Maurice is our first resident to be booked at a police station. His accusers deposited him there on charges of inappropriate elimination, the forensic term for “peein’ where peein’ ain’t proper.” I am not making this up. If Tabby’s Place hadn’t come along, there might be twenty-four pinto-bean toe prints and a shaggy-haired mugshot on Maurice’s record.

But Maurice now has a record. He has trespassed against the litter box. He has the rap sheet that rattles adopters. People have patience for many hues of hooliganery, but inappropriate elimination is often a bridge too far.

So we will just have to meet Maurice on the Pont Alexandre III.

To me, Maurice is Jean Valjean, the hero of Les Miserables. In France’s darkest time, a good man with a good name was reduced to #24601. Like Maurice, he did commit the crime. Like Maurice, he was not a criminal. Valjean stole bread to feed his family. Maurice urinated outside the lines because…well, artists don’t usually unmask their muse, but we know he had a good reason.

Guilt galloped after Jean Valjean all his life, but grace ran faster. “Inappropriate elimination” may scruff Maurice’s record, but grace has the stronger grip. I say this with confidence, because we are in Paris.

Like many 42-year-old little girls who have never crossed the Atlantic, I am infatuated with Paris. My desk at Tabby’s Place abounds in Eiffel Towers. I walk along the Delaware and pretend it is the Seine. I remember exactly eight words from high school French, and I speak them to the cats. I do not know what it means when they respond “quelle moron,” but if memory serves, they are telling me I am lovely.

Paris, it turns out, is Tabby’s Place.

I have been talking to Maurice about Paris, because we have both been convicted of crimes. I have been talking to Maurice about Paris, because we are both in need of a cathedral.

At Tabby’s Place, Maurice has been magnifique in matters pertaining to le bac à litière. History is not destiny, and he is doing his doings like a veritable gentilhomme. Perhaps those “creative” days are done. He is, after all, quite occupied with his latest chef-d’œuvre, the ancient art of loving well, the art at which we are all eternal infants and amateurs.

But at Tabby’s Place, Maurice shall be magnifique if he regresses to l’enfant terrible. At Tabby’s Place, Maurice is magnifique because he is a baby, our baby, as innocent as the love that runs laps around our worst lapses.
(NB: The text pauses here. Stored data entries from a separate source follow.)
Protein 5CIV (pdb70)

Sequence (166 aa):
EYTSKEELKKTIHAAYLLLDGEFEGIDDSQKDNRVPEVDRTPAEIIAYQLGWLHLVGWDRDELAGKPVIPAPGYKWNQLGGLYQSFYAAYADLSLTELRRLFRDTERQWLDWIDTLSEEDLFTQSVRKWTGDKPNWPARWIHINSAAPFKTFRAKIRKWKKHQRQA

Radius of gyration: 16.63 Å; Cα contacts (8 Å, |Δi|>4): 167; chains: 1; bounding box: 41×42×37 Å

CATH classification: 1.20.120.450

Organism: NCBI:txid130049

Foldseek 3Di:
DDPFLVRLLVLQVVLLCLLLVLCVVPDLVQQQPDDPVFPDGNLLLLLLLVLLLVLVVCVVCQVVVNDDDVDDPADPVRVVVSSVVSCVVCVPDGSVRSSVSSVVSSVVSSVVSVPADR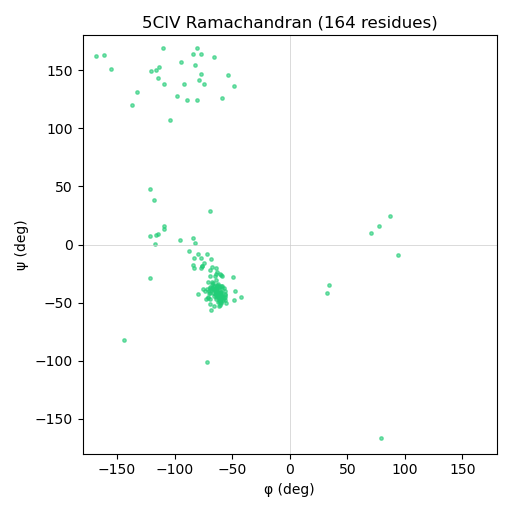CQQPPPPPTPVQPHDPPRRVVSSCVSTSVSSNVSSVRSVVVVVVVPHD

Structure (mmCIF, N/CA/C/O backbone):
data_5CIV
#
_entry.id   5CIV
#
_cell.length_a   47.590
_cell.length_b   47.680
_cell.length_c   72.300
_cell.angle_alpha   90.00
_cell.angle_beta   90.00
_cell.angle_gamma   90.00
#
_symmetry.space_group_name_H-M   'P 21 21 21'
#
loop_
_entity.id
_entity.type
_entity.pdbx_description
1 polymer 'Sibling bacteriocin'
2 water water
#
loop_
_atom_site.group_PDB
_atom_site.id
_atom_site.type_symbol
_atom_site.label_atom_id
_atom_site.label_alt_id
_atom_site.label_comp_id
_atom_site.label_asym_id
_atom_site.label_entity_id
_atom_site.label_seq_id
_atom_site.pdbx_PDB_ins_code
_atom_site.Cartn_x
_atom_site.Cartn_y
_atom_site.Cartn_z
_atom_site.occupancy
_atom_site.B_iso_or_equiv
_atom_site.auth_seq_id
_atom_site.auth_comp_id
_atom_site.auth_asym_id
_atom_site.auth_atom_id
_atom_site.pdbx_PDB_model_num
ATOM 1 N N . GLU A 1 16 ? 44.161 29.280 33.560 1.00 46.67 16 GLU A N 1
ATOM 2 C CA . GLU A 1 16 ? 44.216 30.622 34.132 1.00 40.93 16 GLU A CA 1
ATOM 3 C C . GLU A 1 16 ? 43.142 31.525 33.537 1.00 37.33 16 GLU A C 1
ATOM 4 O O . GLU A 1 16 ? 42.614 31.254 32.456 1.00 39.72 16 GLU A O 1
ATOM 10 N N . TYR A 1 17 ? 42.822 32.600 34.250 1.00 31.87 17 TYR A N 1
ATOM 11 C CA . TYR A 1 17 ? 41.830 33.559 33.784 1.00 26.78 17 TYR A CA 1
ATOM 12 C C . TYR A 1 17 ? 42.441 34.942 33.640 1.00 27.03 17 TYR A C 1
ATOM 13 O O . TYR A 1 17 ? 43.359 35.308 34.367 1.00 22.69 17 TYR A O 1
ATOM 22 N N . THR A 1 18 ? 41.920 35.709 32.696 1.00 24.08 18 THR A N 1
ATOM 23 C CA . THR A 1 18 ? 42.461 37.029 32.421 1.00 29.57 18 THR A CA 1
ATOM 24 C C . THR A 1 18 ? 41.906 38.073 33.381 1.00 29.70 18 THR A C 1
ATOM 25 O O . THR A 1 18 ? 42.502 39.131 33.567 1.00 27.10 18 THR A O 1
ATOM 29 N N . SER A 1 19 ? 40.772 37.773 34.005 1.00 18.38 19 SER A N 1
ATOM 30 C CA . SER A 1 19 ? 40.070 38.781 34.780 1.00 15.25 19 SER A CA 1
ATOM 31 C C . SER A 1 19 ? 38.984 38.151 35.625 1.00 15.06 19 SER A C 1
ATOM 32 O O . SER A 1 19 ? 38.550 37.027 35.356 1.00 15.98 19 SER A O 1
ATOM 35 N N . LYS A 1 20 ? 38.535 38.890 36.631 1.00 13.71 20 LYS A N 1
ATOM 36 C CA . LYS A 1 20 ? 37.363 38.505 37.395 1.00 17.08 20 LYS A CA 1
ATOM 37 C C . LYS A 1 20 ? 36.165 38.339 36.461 1.00 17.82 20 LYS A C 1
ATOM 38 O O . LYS A 1 20 ? 35.347 37.438 36.644 1.00 15.45 20 LYS A O 1
ATOM 44 N N . GLU A 1 21 ? 36.072 39.194 35.446 1.00 17.62 21 GLU A N 1
ATOM 45 C CA . GLU A 1 21 ? 34.965 39.131 34.498 1.00 18.48 21 GLU A CA 1
ATOM 46 C C . GLU A 1 21 ? 34.907 37.787 33.766 1.00 16.30 21 GLU A C 1
ATOM 47 O O . GLU A 1 21 ? 33.836 37.172 33.668 1.00 15.81 21 GLU A O 1
ATOM 53 N N . GLU A 1 22 ? 36.046 37.332 33.257 1.00 15.13 22 GLU A N 1
ATOM 54 C CA . GLU A 1 22 ? 36.114 36.070 32.537 1.00 14.56 22 GLU A CA 1
ATOM 55 C C . GLU A 1 22 ? 35.855 34.895 33.470 1.00 14.63 22 GLU A C 1
ATOM 56 O O . GLU A 1 22 ? 35.223 33.906 33.075 1.00 13.88 22 GLU A O 1
ATOM 62 N N . LEU A 1 23 ? 36.357 34.994 34.699 1.00 11.98 23 LEU A N 1
ATOM 63 C CA . LEU A 1 23 ? 36.150 33.950 35.692 1.00 12.49 23 LEU A CA 1
ATOM 64 C C . LEU A 1 23 ? 34.655 33.773 35.964 1.00 11.83 23 LEU A C 1
ATOM 65 O O . LEU A 1 23 ? 34.133 32.651 35.875 1.00 10.41 23 LEU A O 1
ATOM 70 N N . LYS A 1 24 ? 33.957 34.864 36.262 1.00 11.07 24 LYS A N 1
ATOM 71 C CA . LYS A 1 24 ? 32.518 34.785 36.498 1.00 11.25 24 LYS A CA 1
ATOM 72 C C . LYS A 1 24 ? 31.769 34.257 35.276 1.00 11.42 24 LYS A C 1
ATOM 73 O O . LYS A 1 24 ? 30.856 33.451 35.417 1.00 12.12 24 LYS A O 1
ATOM 79 N N . LYS A 1 25 ? 32.146 34.708 34.082 1.00 11.92 25 LYS A N 1
ATOM 80 C CA . LYS A 1 25 ? 31.457 34.305 32.855 1.00 12.42 25 LYS A CA 1
ATOM 81 C C . LYS A 1 25 ? 31.564 32.805 32.643 1.00 11.06 25 LYS A C 1
ATOM 82 O O . LYS A 1 25 ? 30.571 32.126 32.327 1.00 11.27 25 LYS A O 1
ATOM 88 N N . THR A 1 26 ? 32.775 32.291 32.821 1.00 11.79 26 THR A N 1
ATOM 89 C CA . THR A 1 26 ? 33.064 30.889 32.601 1.00 11.21 26 THR A CA 1
ATOM 90 C C . THR A 1 26 ? 32.320 30.028 33.615 1.00 10.54 26 THR A C 1
ATOM 91 O O . THR A 1 26 ? 31.727 29.020 33.251 1.00 9.97 26 THR A O 1
ATOM 95 N N . ILE A 1 27 ? 32.337 30.446 34.878 1.00 9.85 27 ILE A N 1
ATOM 96 C CA . ILE A 1 27 ? 31.633 29.717 35.928 1.00 8.79 27 ILE A CA 1
ATOM 97 C C . ILE A 1 27 ? 30.140 29.665 35.641 1.00 8.58 27 ILE A C 1
ATOM 98 O O . ILE A 1 27 ? 29.526 28.598 35.708 1.00 9.47 27 ILE A O 1
ATOM 103 N N . HIS A 1 28 ? 29.544 30.808 35.336 1.00 8.54 28 HIS A N 1
ATOM 104 C CA . HIS A 1 28 ? 28.100 30.836 35.188 1.00 8.54 28 HIS A CA 1
ATOM 105 C C . HIS A 1 28 ? 27.654 30.061 33.954 1.00 9.69 28 HIS A C 1
ATOM 106 O O . HIS A 1 28 ? 26.634 29.378 33.993 1.00 9.02 28 HIS A O 1
ATOM 113 N N . ALA A 1 29 ? 28.400 30.162 32.861 1.00 9.16 29 ALA A N 1
ATOM 114 C CA . ALA A 1 29 ? 28.055 29.386 31.670 1.00 9.85 29 ALA A CA 1
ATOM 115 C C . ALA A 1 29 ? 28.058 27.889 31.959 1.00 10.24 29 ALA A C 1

You have your Paris. It may be Prague or Cincinnati or a place that is no place in particular. It is an emblem. It is your personal geography of grace. It is the land where the lights on the river remind you that you cannot cease to be safe.

It is what we are going for at Tabby’s Place.

J’adore, Maurice. Matter of fact, you having us all singing of the pompatus of love.